◆ Work item ◆
When a line in the material contains the word "virus", copy it.
•••
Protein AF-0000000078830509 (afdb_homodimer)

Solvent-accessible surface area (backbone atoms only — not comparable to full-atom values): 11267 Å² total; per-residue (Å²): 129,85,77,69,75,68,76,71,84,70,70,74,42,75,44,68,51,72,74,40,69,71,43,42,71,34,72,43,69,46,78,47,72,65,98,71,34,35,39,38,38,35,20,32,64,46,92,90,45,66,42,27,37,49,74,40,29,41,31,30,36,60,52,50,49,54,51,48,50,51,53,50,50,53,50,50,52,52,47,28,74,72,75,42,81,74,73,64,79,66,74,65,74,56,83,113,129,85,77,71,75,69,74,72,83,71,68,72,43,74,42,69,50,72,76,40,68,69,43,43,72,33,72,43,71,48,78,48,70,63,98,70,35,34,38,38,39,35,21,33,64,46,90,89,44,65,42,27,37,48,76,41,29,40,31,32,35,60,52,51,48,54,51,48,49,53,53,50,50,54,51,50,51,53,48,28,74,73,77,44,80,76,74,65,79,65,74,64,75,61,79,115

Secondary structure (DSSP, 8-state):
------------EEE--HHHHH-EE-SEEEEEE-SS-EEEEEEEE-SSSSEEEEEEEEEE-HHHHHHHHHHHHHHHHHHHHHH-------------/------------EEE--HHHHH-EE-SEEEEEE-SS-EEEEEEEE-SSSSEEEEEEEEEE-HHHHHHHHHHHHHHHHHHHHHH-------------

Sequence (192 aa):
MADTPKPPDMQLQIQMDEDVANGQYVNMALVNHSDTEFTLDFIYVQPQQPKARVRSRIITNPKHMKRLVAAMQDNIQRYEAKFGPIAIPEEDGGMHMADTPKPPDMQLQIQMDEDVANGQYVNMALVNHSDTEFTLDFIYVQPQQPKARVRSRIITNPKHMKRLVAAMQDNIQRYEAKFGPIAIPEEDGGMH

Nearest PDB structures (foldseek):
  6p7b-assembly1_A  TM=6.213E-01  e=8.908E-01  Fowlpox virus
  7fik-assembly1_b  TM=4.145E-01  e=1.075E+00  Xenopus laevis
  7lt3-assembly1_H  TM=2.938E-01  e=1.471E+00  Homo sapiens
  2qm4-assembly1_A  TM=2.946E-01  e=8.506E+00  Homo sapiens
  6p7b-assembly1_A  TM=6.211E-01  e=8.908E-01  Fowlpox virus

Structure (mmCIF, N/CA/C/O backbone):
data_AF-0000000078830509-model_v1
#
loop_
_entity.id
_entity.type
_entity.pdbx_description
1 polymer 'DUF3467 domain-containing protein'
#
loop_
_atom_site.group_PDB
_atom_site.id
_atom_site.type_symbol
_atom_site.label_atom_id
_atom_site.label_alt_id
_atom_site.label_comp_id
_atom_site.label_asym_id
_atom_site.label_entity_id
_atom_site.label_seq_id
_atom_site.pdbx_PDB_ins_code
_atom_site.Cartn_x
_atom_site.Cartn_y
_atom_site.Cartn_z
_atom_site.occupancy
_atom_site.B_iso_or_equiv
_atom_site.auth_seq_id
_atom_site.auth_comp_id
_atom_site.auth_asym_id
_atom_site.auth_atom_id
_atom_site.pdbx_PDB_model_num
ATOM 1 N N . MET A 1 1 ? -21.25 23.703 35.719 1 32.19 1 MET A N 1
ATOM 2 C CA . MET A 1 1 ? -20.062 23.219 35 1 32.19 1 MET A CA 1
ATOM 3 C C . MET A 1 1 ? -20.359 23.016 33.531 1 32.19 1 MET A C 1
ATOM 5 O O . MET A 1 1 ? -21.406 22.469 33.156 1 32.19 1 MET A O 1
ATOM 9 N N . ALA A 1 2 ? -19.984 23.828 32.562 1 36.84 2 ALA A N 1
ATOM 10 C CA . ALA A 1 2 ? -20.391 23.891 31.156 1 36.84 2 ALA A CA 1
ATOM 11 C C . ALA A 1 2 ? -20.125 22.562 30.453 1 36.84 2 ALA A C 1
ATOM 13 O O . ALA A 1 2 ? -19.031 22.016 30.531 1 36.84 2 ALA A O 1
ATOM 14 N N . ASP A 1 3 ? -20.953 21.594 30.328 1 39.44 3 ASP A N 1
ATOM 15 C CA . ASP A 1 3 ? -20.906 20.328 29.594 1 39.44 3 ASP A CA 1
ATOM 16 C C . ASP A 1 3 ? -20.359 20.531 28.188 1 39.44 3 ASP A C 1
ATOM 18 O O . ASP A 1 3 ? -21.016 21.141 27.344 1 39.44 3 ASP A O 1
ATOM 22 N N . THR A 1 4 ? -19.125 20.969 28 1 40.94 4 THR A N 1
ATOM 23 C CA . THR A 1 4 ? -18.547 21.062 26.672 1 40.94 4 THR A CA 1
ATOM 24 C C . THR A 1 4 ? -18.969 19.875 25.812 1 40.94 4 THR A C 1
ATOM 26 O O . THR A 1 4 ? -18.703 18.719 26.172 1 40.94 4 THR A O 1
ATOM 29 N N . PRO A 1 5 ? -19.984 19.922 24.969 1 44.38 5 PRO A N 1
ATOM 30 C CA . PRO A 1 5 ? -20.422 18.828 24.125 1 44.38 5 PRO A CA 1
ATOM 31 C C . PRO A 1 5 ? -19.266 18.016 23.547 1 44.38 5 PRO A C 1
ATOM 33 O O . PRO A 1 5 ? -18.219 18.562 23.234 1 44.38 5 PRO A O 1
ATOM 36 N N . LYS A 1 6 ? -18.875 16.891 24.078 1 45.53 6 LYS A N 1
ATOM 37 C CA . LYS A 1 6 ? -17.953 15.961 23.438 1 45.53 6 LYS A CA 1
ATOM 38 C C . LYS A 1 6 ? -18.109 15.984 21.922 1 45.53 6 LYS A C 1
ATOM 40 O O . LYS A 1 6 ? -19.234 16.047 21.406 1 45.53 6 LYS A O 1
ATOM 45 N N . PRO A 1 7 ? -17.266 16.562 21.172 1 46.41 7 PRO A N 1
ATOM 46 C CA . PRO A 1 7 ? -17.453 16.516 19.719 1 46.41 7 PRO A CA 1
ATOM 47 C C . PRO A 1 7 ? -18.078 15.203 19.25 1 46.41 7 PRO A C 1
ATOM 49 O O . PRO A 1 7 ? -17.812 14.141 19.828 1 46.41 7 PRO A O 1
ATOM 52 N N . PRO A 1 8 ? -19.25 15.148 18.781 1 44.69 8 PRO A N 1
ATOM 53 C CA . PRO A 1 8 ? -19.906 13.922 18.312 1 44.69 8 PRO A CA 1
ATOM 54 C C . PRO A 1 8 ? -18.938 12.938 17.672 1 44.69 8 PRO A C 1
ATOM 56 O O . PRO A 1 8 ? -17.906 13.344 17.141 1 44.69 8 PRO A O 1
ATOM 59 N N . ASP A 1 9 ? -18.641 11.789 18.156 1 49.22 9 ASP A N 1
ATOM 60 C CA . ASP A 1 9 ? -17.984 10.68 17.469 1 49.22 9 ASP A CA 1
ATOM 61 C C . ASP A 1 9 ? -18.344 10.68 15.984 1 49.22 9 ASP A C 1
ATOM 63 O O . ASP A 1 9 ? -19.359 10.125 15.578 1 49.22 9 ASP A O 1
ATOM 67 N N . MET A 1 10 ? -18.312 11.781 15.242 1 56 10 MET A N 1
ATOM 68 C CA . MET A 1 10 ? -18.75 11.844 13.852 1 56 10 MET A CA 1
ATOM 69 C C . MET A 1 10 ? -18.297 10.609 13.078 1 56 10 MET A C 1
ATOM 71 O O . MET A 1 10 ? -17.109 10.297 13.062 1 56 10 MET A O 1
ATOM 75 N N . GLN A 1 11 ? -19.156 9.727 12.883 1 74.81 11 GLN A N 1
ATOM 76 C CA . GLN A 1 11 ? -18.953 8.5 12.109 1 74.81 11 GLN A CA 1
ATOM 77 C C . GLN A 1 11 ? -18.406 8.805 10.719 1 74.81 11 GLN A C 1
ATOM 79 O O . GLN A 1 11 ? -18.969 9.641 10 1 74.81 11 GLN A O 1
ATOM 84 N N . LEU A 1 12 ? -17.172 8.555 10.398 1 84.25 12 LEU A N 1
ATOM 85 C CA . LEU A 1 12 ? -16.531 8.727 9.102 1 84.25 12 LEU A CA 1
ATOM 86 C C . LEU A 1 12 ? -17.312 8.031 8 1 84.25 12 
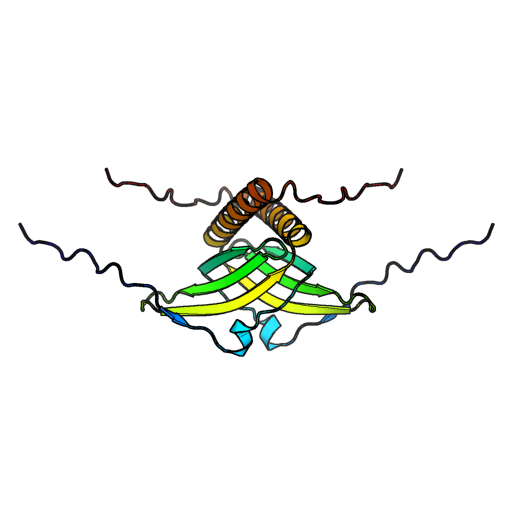LEU A C 1
ATOM 88 O O . LEU A 1 12 ? -17.641 6.844 8.117 1 84.25 12 LEU A O 1
ATOM 92 N N . GLN A 1 13 ? -17.938 8.875 7.113 1 91 13 GLN A N 1
ATOM 93 C CA . GLN A 1 13 ? -18.625 8.32 5.953 1 91 13 GLN A CA 1
ATOM 94 C C . GLN A 1 13 ? -17.641 7.996 4.832 1 91 13 GLN A C 1
ATOM 96 O O . GLN A 1 13 ? -17.031 8.898 4.258 1 91 13 GLN A O 1
ATOM 101 N N . ILE A 1 14 ? -17.531 6.789 4.484 1 93.38 14 ILE A N 1
ATOM 102 C CA . ILE A 1 14 ? -16.609 6.352 3.453 1 93.38 14 ILE A CA 1
ATOM 103 C C . ILE A 1 14 ? -17.344 6.141 2.137 1 93.38 14 ILE A C 1
ATOM 105 O O . ILE A 1 14 ? -18.328 5.398 2.086 1 93.38 14 ILE A O 1
ATOM 109 N N . GLN A 1 15 ? -16.953 6.891 1.142 1 94.81 15 GLN A N 1
ATOM 110 C CA . GLN A 1 15 ? -17.531 6.77 -0.198 1 94.81 15 GLN A CA 1
ATOM 111 C C . GLN A 1 15 ? -16.562 6.051 -1.137 1 94.81 15 GLN A C 1
ATOM 113 O O . GLN A 1 15 ? -15.344 6.16 -0.988 1 94.81 15 GLN A O 1
ATOM 118 N N . MET A 1 16 ? -17.125 5.344 -2.129 1 94.81 16 MET A N 1
ATOM 119 C CA . MET A 1 16 ? -16.312 4.586 -3.07 1 94.81 16 MET A CA 1
ATOM 120 C C . MET A 1 16 ? -17.016 4.453 -4.418 1 94.81 16 MET A C 1
ATOM 122 O O . MET A 1 16 ? -18.188 4.105 -4.473 1 94.81 16 MET A O 1
ATOM 126 N N . ASP A 1 17 ? -16.328 4.73 -5.457 1 94.5 17 ASP A N 1
ATOM 127 C CA . ASP A 1 17 ? -16.875 4.508 -6.793 1 94.5 17 ASP A CA 1
ATOM 128 C C . ASP A 1 17 ? -16.953 3.016 -7.109 1 94.5 17 ASP A C 1
ATOM 130 O O . ASP A 1 17 ? -16.188 2.219 -6.574 1 94.5 17 ASP A O 1
ATOM 134 N N . GLU A 1 18 ? -17.828 2.713 -8.031 1 93.88 18 GLU A N 1
ATOM 135 C CA . GLU A 1 18 ? -18.047 1.315 -8.391 1 93.88 18 GLU A CA 1
ATOM 136 C C . GLU A 1 18 ? -16.766 0.687 -8.945 1 93.88 18 GLU A C 1
ATOM 138 O O . GLU A 1 18 ? -16.453 -0.467 -8.641 1 93.88 18 GLU A O 1
ATOM 143 N N . ASP A 1 19 ? -16.094 1.435 -9.766 1 93.94 19 ASP A N 1
ATOM 144 C CA . ASP A 1 19 ? -14.867 0.908 -10.367 1 93.94 19 ASP A CA 1
ATOM 145 C C . ASP A 1 19 ? -13.812 0.635 -9.297 1 93.94 19 ASP A C 1
ATOM 147 O O . ASP A 1 19 ? -13.109 -0.377 -9.359 1 93.94 19 ASP A O 1
ATOM 151 N N . VAL A 1 20 ? -13.773 1.44 -8.32 1 96.31 20 VAL A N 1
ATOM 152 C CA . VAL A 1 20 ? -12.812 1.29 -7.23 1 96.31 20 VAL A CA 1
ATOM 153 C C . VAL A 1 20 ? -13.227 0.122 -6.336 1 96.31 20 VAL A C 1
ATOM 155 O O . VAL A 1 20 ? -12.375 -0.624 -5.848 1 96.31 20 VAL A O 1
ATOM 158 N N . ALA A 1 21 ? -14.516 -0.036 -6.195 1 95.12 21 ALA A N 1
ATOM 159 C CA . ALA A 1 21 ? -15.047 -1.085 -5.328 1 95.12 21 ALA A CA 1
ATOM 160 C C . ALA A 1 21 ? -14.625 -2.467 -5.82 1 95.12 21 ALA A C 1
ATOM 162 O O . ALA A 1 21 ? -14.453 -3.391 -5.023 1 95.12 21 ALA A O 1
ATOM 163 N N . ASN A 1 22 ? -14.422 -2.611 -7.078 1 95.94 22 ASN A N 1
ATOM 164 C CA . ASN A 1 22 ? -14.031 -3.895 -7.656 1 95.94 22 ASN A CA 1
ATOM 165 C C . ASN A 1 22 ? -12.602 -4.27 -7.273 1 95.94 22 ASN A C 1
ATOM 167 O O . ASN A 1 22 ? -12.266 -5.449 -7.203 1 95.94 22 ASN A O 1
ATOM 171 N N . GLY A 1 23 ? -11.82 -3.26 -7.043 1 97.38 23 GLY A N 1
ATOM 172 C CA . GLY A 1 23 ? -10.43 -3.48 -6.672 1 97.38 23 GLY A CA 1
ATOM 173 C C . GLY A 1 23 ? -9.547 -3.83 -7.855 1 97.38 23 GLY A C 1
ATOM 174 O O . GLY A 1 23 ? -10.047 -4.117 -8.945 1 97.38 23 GLY A O 1
ATOM 175 N N . GLN A 1 24 ? -8.305 -3.695 -7.629 1 97.62 24 GLN A N 1
ATOM 176 C CA . GLN A 1 24 ? -7.305 -4.09 -8.617 1 97.62 24 GLN A CA 1
ATOM 177 C C . GLN A 1 24 ? -6.301 -5.07 -8.016 1 97.62 24 GLN A C 1
ATOM 179 O O . GLN A 1 24 ? -5.719 -4.809 -6.961 1 97.62 24 GLN A O 1
ATOM 184 N N . TYR A 1 25 ? -6.121 -6.195 -8.734 1 98.06 25 TYR A N 1
ATOM 185 C CA . TYR A 1 25 ? -5.121 -7.16 -8.289 1 98.06 25 TYR A CA 1
ATOM 186 C C . TYR A 1 25 ? -3.721 -6.727 -8.711 1 98.06 25 TYR A C 1
ATOM 188 O O . TYR A 1 25 ? -3.512 -6.285 -9.844 1 98.06 25 TYR A O 1
ATOM 196 N N . VAL A 1 26 ? -2.822 -6.891 -7.75 1 97.81 26 VAL A N 1
ATOM 197 C CA . VAL A 1 26 ? -1.423 -6.617 -8.055 1 97.81 26 VAL A CA 1
ATOM 198 C C . VAL A 1 26 ? -0.538 -7.699 -7.441 1 97.81 26 VAL A C 1
ATOM 200 O O . VAL A 1 26 ? -0.907 -8.312 -6.441 1 97.81 26 VAL A O 1
ATOM 203 N N . ASN A 1 27 ? 0.632 -7.898 -8.164 1 96.94 27 ASN A N 1
ATOM 204 C CA . ASN A 1 27 ? 1.56 -8.914 -7.672 1 96.94 27 ASN A CA 1
ATOM 205 C C . ASN A 1 27 ? 2.967 -8.352 -7.496 1 96.94 27 ASN A C 1
ATOM 207 O O . ASN A 1 27 ? 3.912 -9.094 -7.246 1 96.94 27 ASN A O 1
ATOM 211 N N . MET A 1 28 ? 3.088 -7.086 -7.629 1 96.5 28 MET A N 1
ATOM 212 C CA . MET A 1 28 ? 4.344 -6.375 -7.414 1 96.5 28 MET A CA 1
ATOM 213 C C . MET A 1 28 ? 4.09 -4.953 -6.922 1 96.5 28 MET A C 1
ATOM 215 O O . MET A 1 28 ? 3.037 -4.375 -7.203
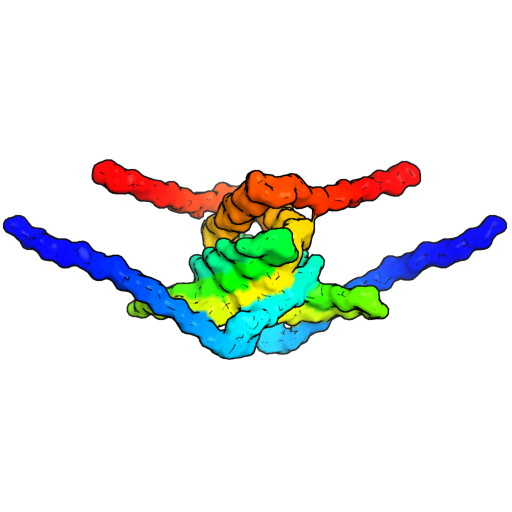 1 96.5 28 MET A O 1
ATOM 219 N N . ALA A 1 29 ? 5.027 -4.441 -6.18 1 97.44 29 ALA A N 1
ATOM 220 C CA . ALA A 1 29 ? 4.941 -3.051 -5.75 1 97.44 29 ALA A CA 1
ATOM 221 C C . ALA A 1 29 ? 6.332 -2.428 -5.633 1 97.44 29 ALA A C 1
ATOM 223 O O . ALA A 1 29 ? 7.293 -3.105 -5.262 1 97.44 29 ALA A O 1
ATOM 224 N N . LEU A 1 30 ? 6.367 -1.256 -5.996 1 96.81 30 LEU A N 1
ATOM 225 C CA . LEU A 1 30 ? 7.582 -0.472 -5.805 1 96.81 30 LEU A CA 1
ATOM 226 C C . LEU A 1 30 ? 7.359 0.635 -4.781 1 96.81 30 LEU A C 1
ATOM 228 O O . LEU A 1 30 ? 6.301 1.268 -4.762 1 96.81 30 LEU A O 1
ATOM 232 N N . VAL A 1 31 ? 8.367 0.826 -3.961 1 98.06 31 VAL A N 1
ATOM 233 C CA . VAL A 1 31 ? 8.305 1.841 -2.914 1 98.06 31 VAL A CA 1
ATOM 234 C C . VAL A 1 31 ? 9.461 2.824 -3.082 1 98.06 31 VAL A C 1
ATOM 236 O O . VAL A 1 31 ? 10.617 2.414 -3.223 1 98.06 31 VAL A O 1
ATOM 239 N N . ASN A 1 32 ? 9.109 4.062 -3.125 1 97.31 32 ASN A N 1
ATOM 240 C CA . ASN A 1 32 ? 10.078 5.152 -3.164 1 97.31 32 ASN A CA 1
ATOM 241 C C . ASN A 1 32 ? 9.742 6.234 -2.143 1 97.31 32 ASN A C 1
ATOM 243 O O . ASN A 1 32 ? 8.625 6.289 -1.632 1 97.31 32 ASN A O 1
ATOM 247 N N . HIS A 1 33 ? 10.805 7.074 -1.834 1 97.62 33 HIS A N 1
ATOM 248 C CA . HIS A 1 33 ? 10.531 8.133 -0.865 1 97.62 33 HIS A CA 1
ATOM 249 C C . HIS A 1 33 ? 11.383 9.367 -1.143 1 97.62 33 HIS A C 1
ATOM 251 O O . HIS A 1 33 ? 12.445 9.266 -1.752 1 97.62 33 HIS A O 1
ATOM 257 N N . SER A 1 34 ? 10.906 10.539 -0.816 1 96.5 34 SER A N 1
ATOM 258 C CA . SER A 1 34 ? 11.625 11.797 -0.623 1 96.5 34 SER A CA 1
ATOM 259 C C . SER A 1 34 ? 11.688 12.18 0.854 1 96.5 34 SER A C 1
ATOM 261 O O . SER A 1 34 ? 11.398 11.352 1.725 1 96.5 34 SER A O 1
ATOM 263 N N . ASP A 1 35 ? 12.07 13.406 1.126 1 96.31 35 ASP A N 1
ATOM 264 C CA . ASP A 1 35 ? 12.125 13.859 2.512 1 96.31 35 ASP A CA 1
ATOM 265 C C . ASP A 1 35 ? 10.727 14.094 3.07 1 96.31 35 ASP A C 1
ATOM 267 O O . ASP A 1 35 ? 10.516 14.031 4.285 1 96.31 35 ASP A O 1
ATOM 271 N N . THR A 1 36 ? 9.727 14.281 2.184 1 96.62 36 THR A N 1
ATOM 272 C CA . THR A 1 36 ? 8.43 14.703 2.695 1 96.62 36 THR A CA 1
ATOM 273 C C . THR A 1 36 ? 7.355 13.664 2.363 1 96.62 36 THR A C 1
ATOM 275 O O . THR A 1 36 ? 6.246 13.719 2.896 1 96.62 36 THR A O 1
ATOM 278 N N . GLU A 1 37 ? 7.684 12.68 1.431 1 97.81 37 GLU A N 1
ATOM 279 C CA . GLU A 1 37 ? 6.617 11.797 0.978 1 97.81 37 GLU A CA 1
ATOM 280 C C . GLU A 1 37 ? 7.152 10.398 0.657 1 97.81 37 GLU A C 1
ATOM 282 O O . GLU A 1 37 ? 8.344 10.234 0.383 1 97.81 37 GLU A O 1
ATOM 287 N N . PHE A 1 38 ? 6.242 9.445 0.756 1 98.5 38 PHE A N 1
ATOM 288 C CA . PHE A 1 38 ? 6.414 8.117 0.193 1 98.5 38 PHE A CA 1
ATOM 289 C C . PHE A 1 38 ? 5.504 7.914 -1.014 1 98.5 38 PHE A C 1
•••
◆ Exercise output ◆
  6p7b-assembly1_A  TM=6.213E-01  e=8.908E-01  Fowlpox virus
  6p7b-assembly1_A  TM=6.211E-01  e=8.908E-01  Fowlpox virus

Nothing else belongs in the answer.